Pasja to jedna z tych "rzeczy", która pozwala widzieć świat i życie w kolorowych barwach. A nierzadko oznacza ona faktycznie niezwykłe widoki i niezłą dawkę adrenaliny. Tak jest w przypadku Dariusza Szyszki , który pokochał latanie i ...motolotnie. Od kilku lat ma niezbędne licencje i ogląda świat z zupełnie innej perspektywy.
To są emocje nie do opisania. Każdy, kto choć raz wzbił się w niebo motolotnią wie o czym mowa. Tam zapomina się o troskach dnia codziennego. I ogląda ten codzienny świat z zupełnie innej perspektywy. Spędzam w powietrzu nawet 7 godzin dziennie. I oglądam Ostrzeszów i piękną Dolinę Baryczy. To robi wrażenie.
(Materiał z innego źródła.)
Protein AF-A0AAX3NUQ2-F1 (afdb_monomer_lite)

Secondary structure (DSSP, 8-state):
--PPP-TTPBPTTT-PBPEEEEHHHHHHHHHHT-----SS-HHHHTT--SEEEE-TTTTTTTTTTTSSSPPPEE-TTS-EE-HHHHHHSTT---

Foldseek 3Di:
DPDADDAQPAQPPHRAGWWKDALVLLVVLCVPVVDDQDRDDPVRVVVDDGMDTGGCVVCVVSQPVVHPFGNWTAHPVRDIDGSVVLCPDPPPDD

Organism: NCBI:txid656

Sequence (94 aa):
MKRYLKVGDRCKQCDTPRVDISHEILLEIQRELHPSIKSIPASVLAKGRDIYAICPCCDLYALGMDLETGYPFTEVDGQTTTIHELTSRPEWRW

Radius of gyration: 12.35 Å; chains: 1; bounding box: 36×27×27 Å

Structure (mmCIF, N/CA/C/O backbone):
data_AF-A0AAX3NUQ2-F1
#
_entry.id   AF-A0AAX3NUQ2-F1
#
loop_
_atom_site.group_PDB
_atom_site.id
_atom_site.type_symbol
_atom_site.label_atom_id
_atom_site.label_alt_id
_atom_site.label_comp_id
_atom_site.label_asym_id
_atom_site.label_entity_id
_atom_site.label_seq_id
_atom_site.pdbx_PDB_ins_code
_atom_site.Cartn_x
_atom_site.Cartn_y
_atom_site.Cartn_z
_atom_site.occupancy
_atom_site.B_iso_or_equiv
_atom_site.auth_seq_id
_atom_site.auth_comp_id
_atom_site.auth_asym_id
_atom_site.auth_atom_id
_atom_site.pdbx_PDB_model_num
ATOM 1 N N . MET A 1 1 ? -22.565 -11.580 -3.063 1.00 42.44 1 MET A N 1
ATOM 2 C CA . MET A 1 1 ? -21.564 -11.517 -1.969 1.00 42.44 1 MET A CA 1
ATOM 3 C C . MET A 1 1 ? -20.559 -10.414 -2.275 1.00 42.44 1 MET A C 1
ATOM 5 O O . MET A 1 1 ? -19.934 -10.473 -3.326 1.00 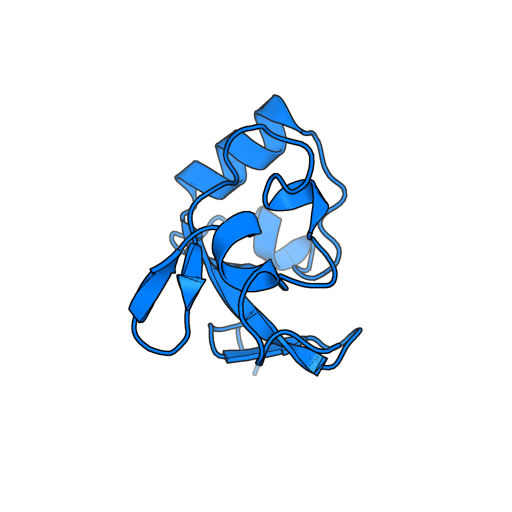42.44 1 MET A O 1
ATOM 9 N N . LYS A 1 2 ? -20.409 -9.397 -1.414 1.00 50.06 2 LYS A N 1
ATOM 10 C CA . LYS A 1 2 ? -19.323 -8.411 -1.562 1.00 50.06 2 LYS A CA 1
ATOM 11 C C . LYS A 1 2 ? -18.0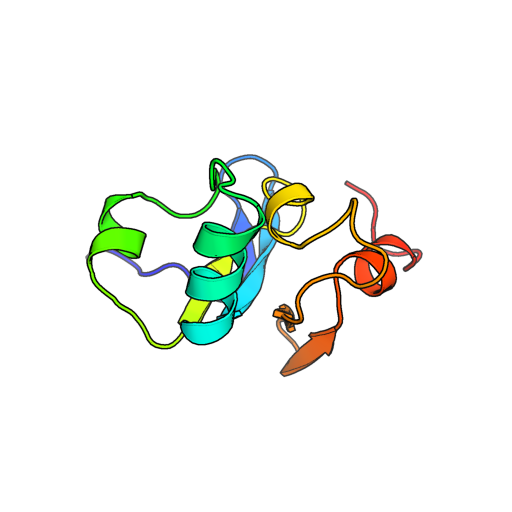21 -9.088 -1.123 1.00 50.06 2 LYS A C 1
ATOM 13 O O . LYS A 1 2 ? -17.809 -9.260 0.072 1.00 50.06 2 LYS A O 1
ATOM 18 N N . ARG A 1 3 ? -17.196 -9.538 -2.075 1.00 57.94 3 ARG A N 1
ATOM 19 C CA . ARG A 1 3 ? -15.827 -9.980 -1.770 1.00 57.94 3 ARG A CA 1
ATOM 20 C C . ARG A 1 3 ? -15.044 -8.771 -1.262 1.00 57.94 3 ARG A C 1
ATOM 22 O O . ARG A 1 3 ? -15.097 -7.699 -1.863 1.00 57.94 3 ARG A O 1
ATOM 29 N N . TYR A 1 4 ? -14.402 -8.938 -0.117 1.00 69.88 4 TYR A N 1
ATOM 30 C CA . TYR A 1 4 ? -13.520 -7.936 0.463 1.00 69.88 4 TYR A CA 1
ATOM 31 C C . TYR A 1 4 ? -12.175 -7.962 -0.259 1.00 69.88 4 TYR A C 1
ATOM 33 O O . TYR A 1 4 ? -11.750 -9.041 -0.660 1.00 69.88 4 TYR A O 1
ATOM 41 N N . LEU A 1 5 ? -11.553 -6.791 -0.424 1.00 82.50 5 LEU A N 1
ATOM 42 C CA . LEU A 1 5 ? -10.201 -6.674 -0.973 1.00 82.50 5 LEU A CA 1
ATOM 43 C C . LEU A 1 5 ? -9.204 -7.318 -0.005 1.00 82.50 5 LEU A C 1
ATOM 45 O O . LEU A 1 5 ? -9.346 -7.128 1.206 1.00 82.50 5 LEU A O 1
ATOM 49 N N . LYS A 1 6 ? -8.234 -8.055 -0.543 1.00 88.44 6 LYS A N 1
ATOM 50 C CA . LYS A 1 6 ? -7.173 -8.740 0.204 1.00 88.44 6 LYS A CA 1
ATOM 51 C C . LYS A 1 6 ? -5.800 -8.462 -0.407 1.00 88.44 6 LYS A C 1
ATOM 53 O O . LYS A 1 6 ? -5.717 -8.118 -1.588 1.00 88.44 6 LYS A O 1
ATOM 58 N N . VAL A 1 7 ? -4.740 -8.672 0.371 1.00 92.25 7 VAL A N 1
ATOM 59 C CA . VAL A 1 7 ? -3.376 -8.788 -0.155 1.00 92.25 7 VAL A CA 1
ATOM 60 C C . VAL A 1 7 ? -3.327 -9.765 -1.333 1.00 92.25 7 VAL A C 1
ATOM 62 O O . VAL A 1 7 ? -4.009 -10.793 -1.346 1.00 92.25 7 VAL A O 1
ATOM 65 N N . GLY A 1 8 ? -2.573 -9.406 -2.368 1.00 91.50 8 GLY A N 1
ATOM 66 C CA . GLY A 1 8 ? -2.438 -10.186 -3.596 1.00 91.50 8 GLY A CA 1
ATOM 67 C C . GLY A 1 8 ? -3.606 -10.078 -4.576 1.00 91.50 8 GLY A C 1
ATOM 68 O O . GLY A 1 8 ? -3.420 -10.401 -5.752 1.00 91.50 8 GLY A O 1
ATOM 69 N N . ASP A 1 9 ? -4.780 -9.574 -4.164 1.00 92.75 9 ASP A N 1
ATOM 70 C CA . ASP A 1 9 ? -5.843 -9.257 -5.121 1.00 92.75 9 ASP A CA 1
ATOM 71 C C . ASP A 1 9 ? -5.327 -8.215 -6.118 1.00 92.75 9 ASP A C 1
ATOM 73 O O . ASP A 1 9 ? -4.698 -7.218 -5.754 1.00 92.75 9 ASP A O 1
ATOM 77 N N . ARG A 1 10 ? -5.638 -8.419 -7.397 1.00 92.44 10 ARG A N 1
ATOM 78 C CA . ARG A 1 10 ? -5.223 -7.511 -8.465 1.00 92.44 10 ARG A CA 1
ATOM 79 C C . ARG A 1 10 ? -5.939 -6.167 -8.349 1.00 92.44 10 ARG A C 1
ATOM 81 O O . ARG A 1 10 ? -7.163 -6.093 -8.169 1.00 92.44 10 ARG A O 1
ATOM 88 N N . CYS A 1 11 ? -5.187 -5.072 -8.444 1.00 91.81 11 CYS A N 1
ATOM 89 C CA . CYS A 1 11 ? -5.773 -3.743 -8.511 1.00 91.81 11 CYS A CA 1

Mówi Dariusz Szyszka, który swoje niewielkie lotnisku, z którego startuje i wraca ma w Szklarce Przygodzickiej, w powiecie ostrzeszowskim.
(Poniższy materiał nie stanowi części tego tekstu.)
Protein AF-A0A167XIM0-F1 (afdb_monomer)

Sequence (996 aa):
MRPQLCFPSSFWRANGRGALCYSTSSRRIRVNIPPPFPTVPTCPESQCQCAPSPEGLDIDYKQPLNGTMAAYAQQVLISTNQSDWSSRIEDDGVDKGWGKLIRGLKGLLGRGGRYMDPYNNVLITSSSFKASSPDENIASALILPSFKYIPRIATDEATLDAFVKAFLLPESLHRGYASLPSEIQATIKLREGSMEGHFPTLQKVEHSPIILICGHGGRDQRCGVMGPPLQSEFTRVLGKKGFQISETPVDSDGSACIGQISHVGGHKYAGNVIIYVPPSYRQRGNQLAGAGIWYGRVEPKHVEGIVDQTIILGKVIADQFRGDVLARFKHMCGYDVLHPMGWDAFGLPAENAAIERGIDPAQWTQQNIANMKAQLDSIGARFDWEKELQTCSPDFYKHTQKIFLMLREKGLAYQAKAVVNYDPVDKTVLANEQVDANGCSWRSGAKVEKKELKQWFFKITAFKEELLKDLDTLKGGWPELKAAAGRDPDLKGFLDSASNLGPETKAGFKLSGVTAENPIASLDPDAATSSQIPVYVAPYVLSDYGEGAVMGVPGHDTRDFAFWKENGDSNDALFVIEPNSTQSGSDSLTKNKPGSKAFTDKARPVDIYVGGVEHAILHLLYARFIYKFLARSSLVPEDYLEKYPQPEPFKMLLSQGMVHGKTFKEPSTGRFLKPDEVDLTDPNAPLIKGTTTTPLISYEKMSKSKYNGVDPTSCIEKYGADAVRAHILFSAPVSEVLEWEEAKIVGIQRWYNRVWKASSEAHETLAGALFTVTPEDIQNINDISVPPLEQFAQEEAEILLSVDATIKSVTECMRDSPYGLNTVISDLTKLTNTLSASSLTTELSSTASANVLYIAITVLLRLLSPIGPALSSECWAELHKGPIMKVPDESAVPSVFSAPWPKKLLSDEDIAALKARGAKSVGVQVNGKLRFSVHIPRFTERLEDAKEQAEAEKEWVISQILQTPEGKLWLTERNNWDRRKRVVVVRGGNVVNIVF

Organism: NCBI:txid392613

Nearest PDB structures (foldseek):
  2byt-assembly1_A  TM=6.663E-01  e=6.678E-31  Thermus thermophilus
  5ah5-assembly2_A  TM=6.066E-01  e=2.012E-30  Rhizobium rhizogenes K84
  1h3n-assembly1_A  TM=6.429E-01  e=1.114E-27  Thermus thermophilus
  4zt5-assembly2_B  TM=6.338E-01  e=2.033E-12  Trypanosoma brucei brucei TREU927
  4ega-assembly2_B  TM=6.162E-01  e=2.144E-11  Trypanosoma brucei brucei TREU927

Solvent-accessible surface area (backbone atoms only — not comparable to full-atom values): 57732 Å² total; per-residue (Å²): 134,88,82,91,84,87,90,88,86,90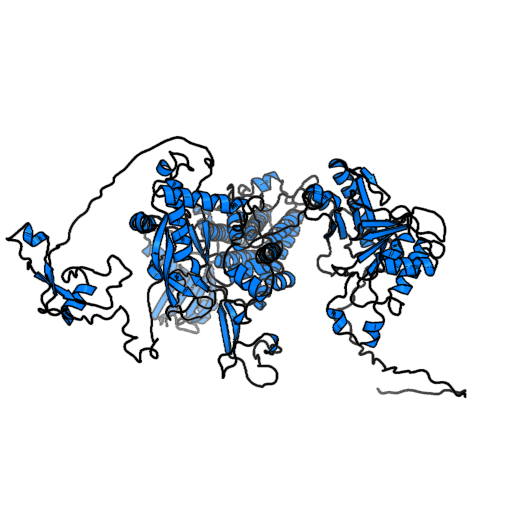,82,91,89,82,92,89,87,86,80,95,72,97,77,86,82,74,79,78,78,80,76,85,73,76,72,97,60,86,81,71,79,70,82,70,69,74,81,61,85,76,78,79,88,64,83,92,66,84,70,78,84,85,63,84,66,79,48,86,77,65,99,79,46,40,36,37,36,32,23,63,54,37,65,56,57,54,83,47,63,58,76,33,49,79,82,26,8,45,17,40,40,44,39,50,53,46,53,33,47,30,99,86,20,85,60,51,51,98,81,64,50,69,44,81,40,46,22,30,26,52,45,71,57,90,49,53,52,34,22,20,38,36,36,38,72,73,39,35,27,30,53,63,40,58,53,48,71,67,51,47,54,38,47,40,33,32,71,67,35,42,87,67,86,61,79,67,56,80,77,48,59,67,76,58,52,72,62,64,65,62,41,40,66,80,41,47,72,81,39,87,57,60,40,64,32,44,49,23,34,39,39,39,29,15,15,18,32,55,61,46,53,31,15,34,59,27,18,58,55,38,53,52,39,49,50,54,46,41,41,74,77,62,32,46,78,34,61,41,87,67,56,40,79,61,31,30,28,63,32,32,27,66,62,67,30,47,41,61,72,19,15,22,37,37,42,31,32,20,48,51,39,44,81,74,66,19,73,39,36,47,38,69,48,76,44,73,68,41,46,57,87,51,43,59,61,48,43,50,37,41,69,64,59,23,56,86,73,57,38,50,67,78,65,25,30,55,47,44,48,42,40,23,67,71,46,94,73,87,49,67,54,64,43,90,58,64,58,65,76,49,42,53,60,11,59,79,66,78,44,57,41,66,62,50,40,53,51,49,52,54,48,58,49,54,66,8,48,56,59,70,19,69,56,43,69,93,57,56,46,42,54,62,36,70,89,43,39,56,54,55,55,51,51,49,49,56,32,35,77,68,70,35,35,46,77,45,78,43,76,38,42,28,35,79,83,82,69,41,78,46,59,77,92,45,43,42,98,85,49,20,31,75,78,84,65,40,68,48,42,81,42,82,44,80,44,80,45,69,52,61,74,82,44,48,65,60,67,56,55,56,50,72,78,34,60,90,31,37,75,72,78,78,70,81,73,78,88,82,88,79,85,80,82,70,63,91,49,77,92,53,64,59,53,81,52,53,66,57,49,70,44,86,94,44,64,44,70,43,74,60,44,80,77,41,82,84,54,97,59,69,53,64,41,86,40,66,54,42,64,56,56,44,72,89,49,86,84,37,65,79,87,79,46,42,48,81,35,74,67,35,29,56,26,37,66,71,65,50,98,53,85,79,60,72,73,90,82,80,93,82,88,87,88,87,87,84,87,88,86,81,88,88,85,88,87,69,90,82,54,66,99,74,80,70,57,39,70,74,41,76,46,57,60,91,37,66,68,59,58,49,48,53,48,38,53,54,41,47,49,45,68,73,36,85,50,47,66,88,62,48,44,76,78,35,78,75,62,56,52,56,55,21,49,50,51,34,35,54,57,16,14,66,28,41,20,40,77,90,76,67,44,62,41,47,75,87,46,46,38,60,92,45,81,91,67,41,27,33,64,99,54,94,47,61,49,44,76,47,73,42,72,52,34,87,88,42,57,21,58,77,64,64,60,69,49,26,77,72,62,37,28,47,26,51,46,43,40,67,37,45,72,28,42,40,60,41,66,30,72,62,57,78,80,56,33,59,60,42,47,61,46,50,56,49,51,43,48,47,27,49,34,34,25,57,37,34,43,74,70,66,43,71,50,51,74,64,50,45,57,48,54,82,70,65,79,76,67,67,72,89,74,58,52,73,67,57,44,52,48,52,54,45,45,38,53,38,50,49,55,41,49,49,27,69,72,78,39,63,49,45,51,24,54,41,54,53,42,55,50,47,48,46,50,55,52,69,70,42,62,64,38,68,52,73,92,45,74,63,50,45,50,53,50,52,53,48,51,54,45,54,34,55,71,34,32,41,53,24,44,65,61,24,40,51,38,46,51,57,38,42,42,78,71,20,38,75,59,101,46,90,86,68,71,75,54,59,73,68,26,56,57,82,61,86,78,64,54,77,64,52,53,49,56,51,58,47,75,40,66,37,63,26,40,36,20,53,69,82,41,78,77,54,70,46,76,38,71,50,83,76,84,84,62,92,48,75,64,59,40,53,52,51,46,48,53,50,54,52,57,49,45,58,70,40,74,66,31,35,49,55,43,52,70,75,34,60,56,93,62,48,74,46,79,46,72,35,82,93,57,42,29,38,34,39,30,105

InterPro domains:
  IPR002300 Aminoacyl-tRNA synthetase, class Ia [PF00133] (700-736)
  IPR002302 Leucine-tRNA ligase [PR00985] (391-408)
  IPR002302 Leucine-tRNA ligase [PR00985] (417-433)
  IPR002302 Leucine-tRNA ligase [PR00985] (450-463)
  IPR002302 Leucine-tRNA ligase [PTHR43740] (323-480)
  IPR009008 Valyl/Leucyl/Isoleucyl-tRNA synthetase, editing domain [G3DSA:3.90.740.10] (498-584)
  IPR009080 Aminoacyl-tRNA synthetase, class Ia, anticodon-binding [SSF47323] (751-903)
  IPR009737 Thioredoxin-like ferredoxin [PF06999] (65-323)
  IPR009737 Thioredoxin-like ferredoxin [cd03062] (209-323)
  IPR013155 Methionyl/Valyl/Leucyl/Isoleucyl-tRNA synthetase, anticodon-binding [PF08264] (798-938)
  IPR014729 Rossmann-like alpha/beta/alpha sandwich fold [G3DSA:3.40.50.620] (318-488)
  IPR014729 Rossmann-like alpha/beta/alpha sandwich fold [G3DSA:3.40.50.620] (585-665)
  IPR025709 Leucyl-tRNA synthetase, editing domain [PF13603] (504-585)
  IPR036249 Thioredoxin-like superfamily [SSF52833] (209-323)

Foldseek 3Di:
DDDDDDDDDDDDDDDDDDDDDDDPPPDPDPPPDDPPDPDDDDDDALVDDDDADDPPDDWCPPDDFPFDDDPDAKEKEWADLDLADALQLLVPLPQAQSNLLSVLLCQQQPDPHLAPDPPQHYHYWYKNFHQLDRDSQWTWIAIPLQQKTQNTQGNDNVSSVLCCQQHRAAQDDDPCLVVDDPVVNVSHDHRPNVSCVVRVRMDGAQAAKEKEKAQYCSNPVLRVNQLVQQLVLLCVQLVVVQEDEHSHSDHDHRYYYYIYMHDNTAISQFIKMKIAAHQCCVVVVQPRHSHIDIDYRHHSVCNNVCCCAPRPRNDDAWADFDVLLLQLQVLLQVDPDAAADEAAQDDDVLVVVCVVVVHDSVVSSVVVVVVVRVLGPLLVGDHPCVRYYYCPDPVNVVVVVVLLVVCVVVVQKDKDWDFFWAAPVSRDTDDPLQADPVCAGVPPRGRTDTDTDTDMDGPLVVCVVLLVVCVVVLPQFEPPPVVPDDDDDDPPPDPPDDVNPALLDLDKDWDVPDWDADPVCVVDVPPPDDRTHTDIDGSVQDCPPDVSDDDQQLQPDVSSVVSCCVDNPDNDGDHDDDDDDDDDDDDDDDDDDDDDAPADPPDDAAAEDEEAPVPVPPVQSVQQSSQVVVLVDRHDDPCSCVVVVSGHRHSHYQHFAAEWFWFWADPPPRATDAPVQKDVVPVVQIDGPPDNDGTDIDTGGDDPRRNRDDSSSVLCVVLNSLLVLLLQLQQAQRHYYRYDDSVCSVVSVVLLVLLLVLLLLLQVALVVVVAADEPVCLQVVQVQDQPDLVPDDLLLLVLLLLLLVLLVVLVCCSPRNVSNSSVNSVSLSVSSVSSSVDPLSHYDPDPSSNSSSVSSSLLSLLSCCSRRVPSSQVSQLSNCAPPHHPDPDSVPRDGSSSRRHHDRRDDPVSSVVSLQAFWQWEFEAEQNHTDDIDTFHADDDDDPDPVVVLVVRVVVLLVRLCVDPSSCVVQPVVHNVVPWPDWDQPDSNNYIYTYD

Radius of gyration: 38.87 Å; Cα contacts (8 Å, |Δi|>4): 1530; chains: 1; bounding box: 111×116×101 Å

Structure (mmCIF, N/CA/C/O backbone):
data_AF-A0A167XIM0-F1
#
_entry.id   AF-A0A167XIM0-F1
#
loop_
_atom_site.group_PDB
_atom_site.id
_atom_site.type_symbol
_atom_site.label_atom_id
_atom_site.label_alt_id
_atom_site.label_comp_id
_atom_site.label_asym_id
_atom_site.label_entity_id
_atom_site.label_seq_id
_atom_site.pdbx_PDB_ins_code
_atom_site.Cartn_x
_atom_site.Cartn_y
_atom_site.Cartn_z
_atom_site.occupancy
_atom_site.B_iso_or_equiv
_atom_site.auth_seq_id
_atom_site.auth_comp_id
_atom_site.auth_asym_id
_atom_site.auth_atom_id
_atom_site.pdbx_PDB_model_num
ATOM 1 N N . MET A 1 1 ? -18.212 61.970 25.691 1.00 25.95 1 MET A N 1
ATOM 2 C CA . MET A 1 1 ? -18.116 63.064 24.692 1.00 25.95 1 MET A CA 1
ATOM 3 C C . MET A 1 1 ? -16.732 63.024 24.031 1.00 25.95 1 MET A C 1
ATOM 5 O O . MET A 1 1 ? -15.897 62.244 24.464 1.00 25.95 1 MET A O 1
ATOM 9 N N . ARG A 1 2 ? -16.528 63.805 22.962 1.00 23.59 2 ARG A N 1
ATOM 10 C CA . ARG A 1 2 ? -15.249 64.086 22.259 1.00 23.59 2 ARG A CA 1
ATOM 11 C C . ARG A 1 2 ? -14.318 65.006 23.108 1.00 23.59 2 ARG A C 1
ATOM 13 O O . ARG A 1 2 ? -14.847 65.554 24.073 1.00 23.59 2 ARG A O 1
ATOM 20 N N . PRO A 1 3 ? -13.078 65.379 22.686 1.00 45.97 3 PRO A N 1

Jak się okazuje, jest też coraz więcej chętnych do takich lotów jako pasażer. Są motolotnie dwuosobowe.
Pasażer siada z tyłu, pilot leci z przodu i kieruje całym lotem. Pasażer w zasadzie tylko delektuje się lotem i widokami. Oboje mają intekom, mogą ze sobą rozmawiać.
Jest to sport ekstremalny, i powinno się o tym pamiętać za każdym razem, ale jeśli lata się bezpiecznie, zgodnie z przepisami, to wszystko jest ok. Nie zdarzyły mi się dotąd żadne przykre sytuacje, a latam już 7 lat.
W motolotni - co też trzeba pamiętać- nie ma kabiny. Są pasy bezpieczeństwa i kaski. I czuć wtedy wiatr.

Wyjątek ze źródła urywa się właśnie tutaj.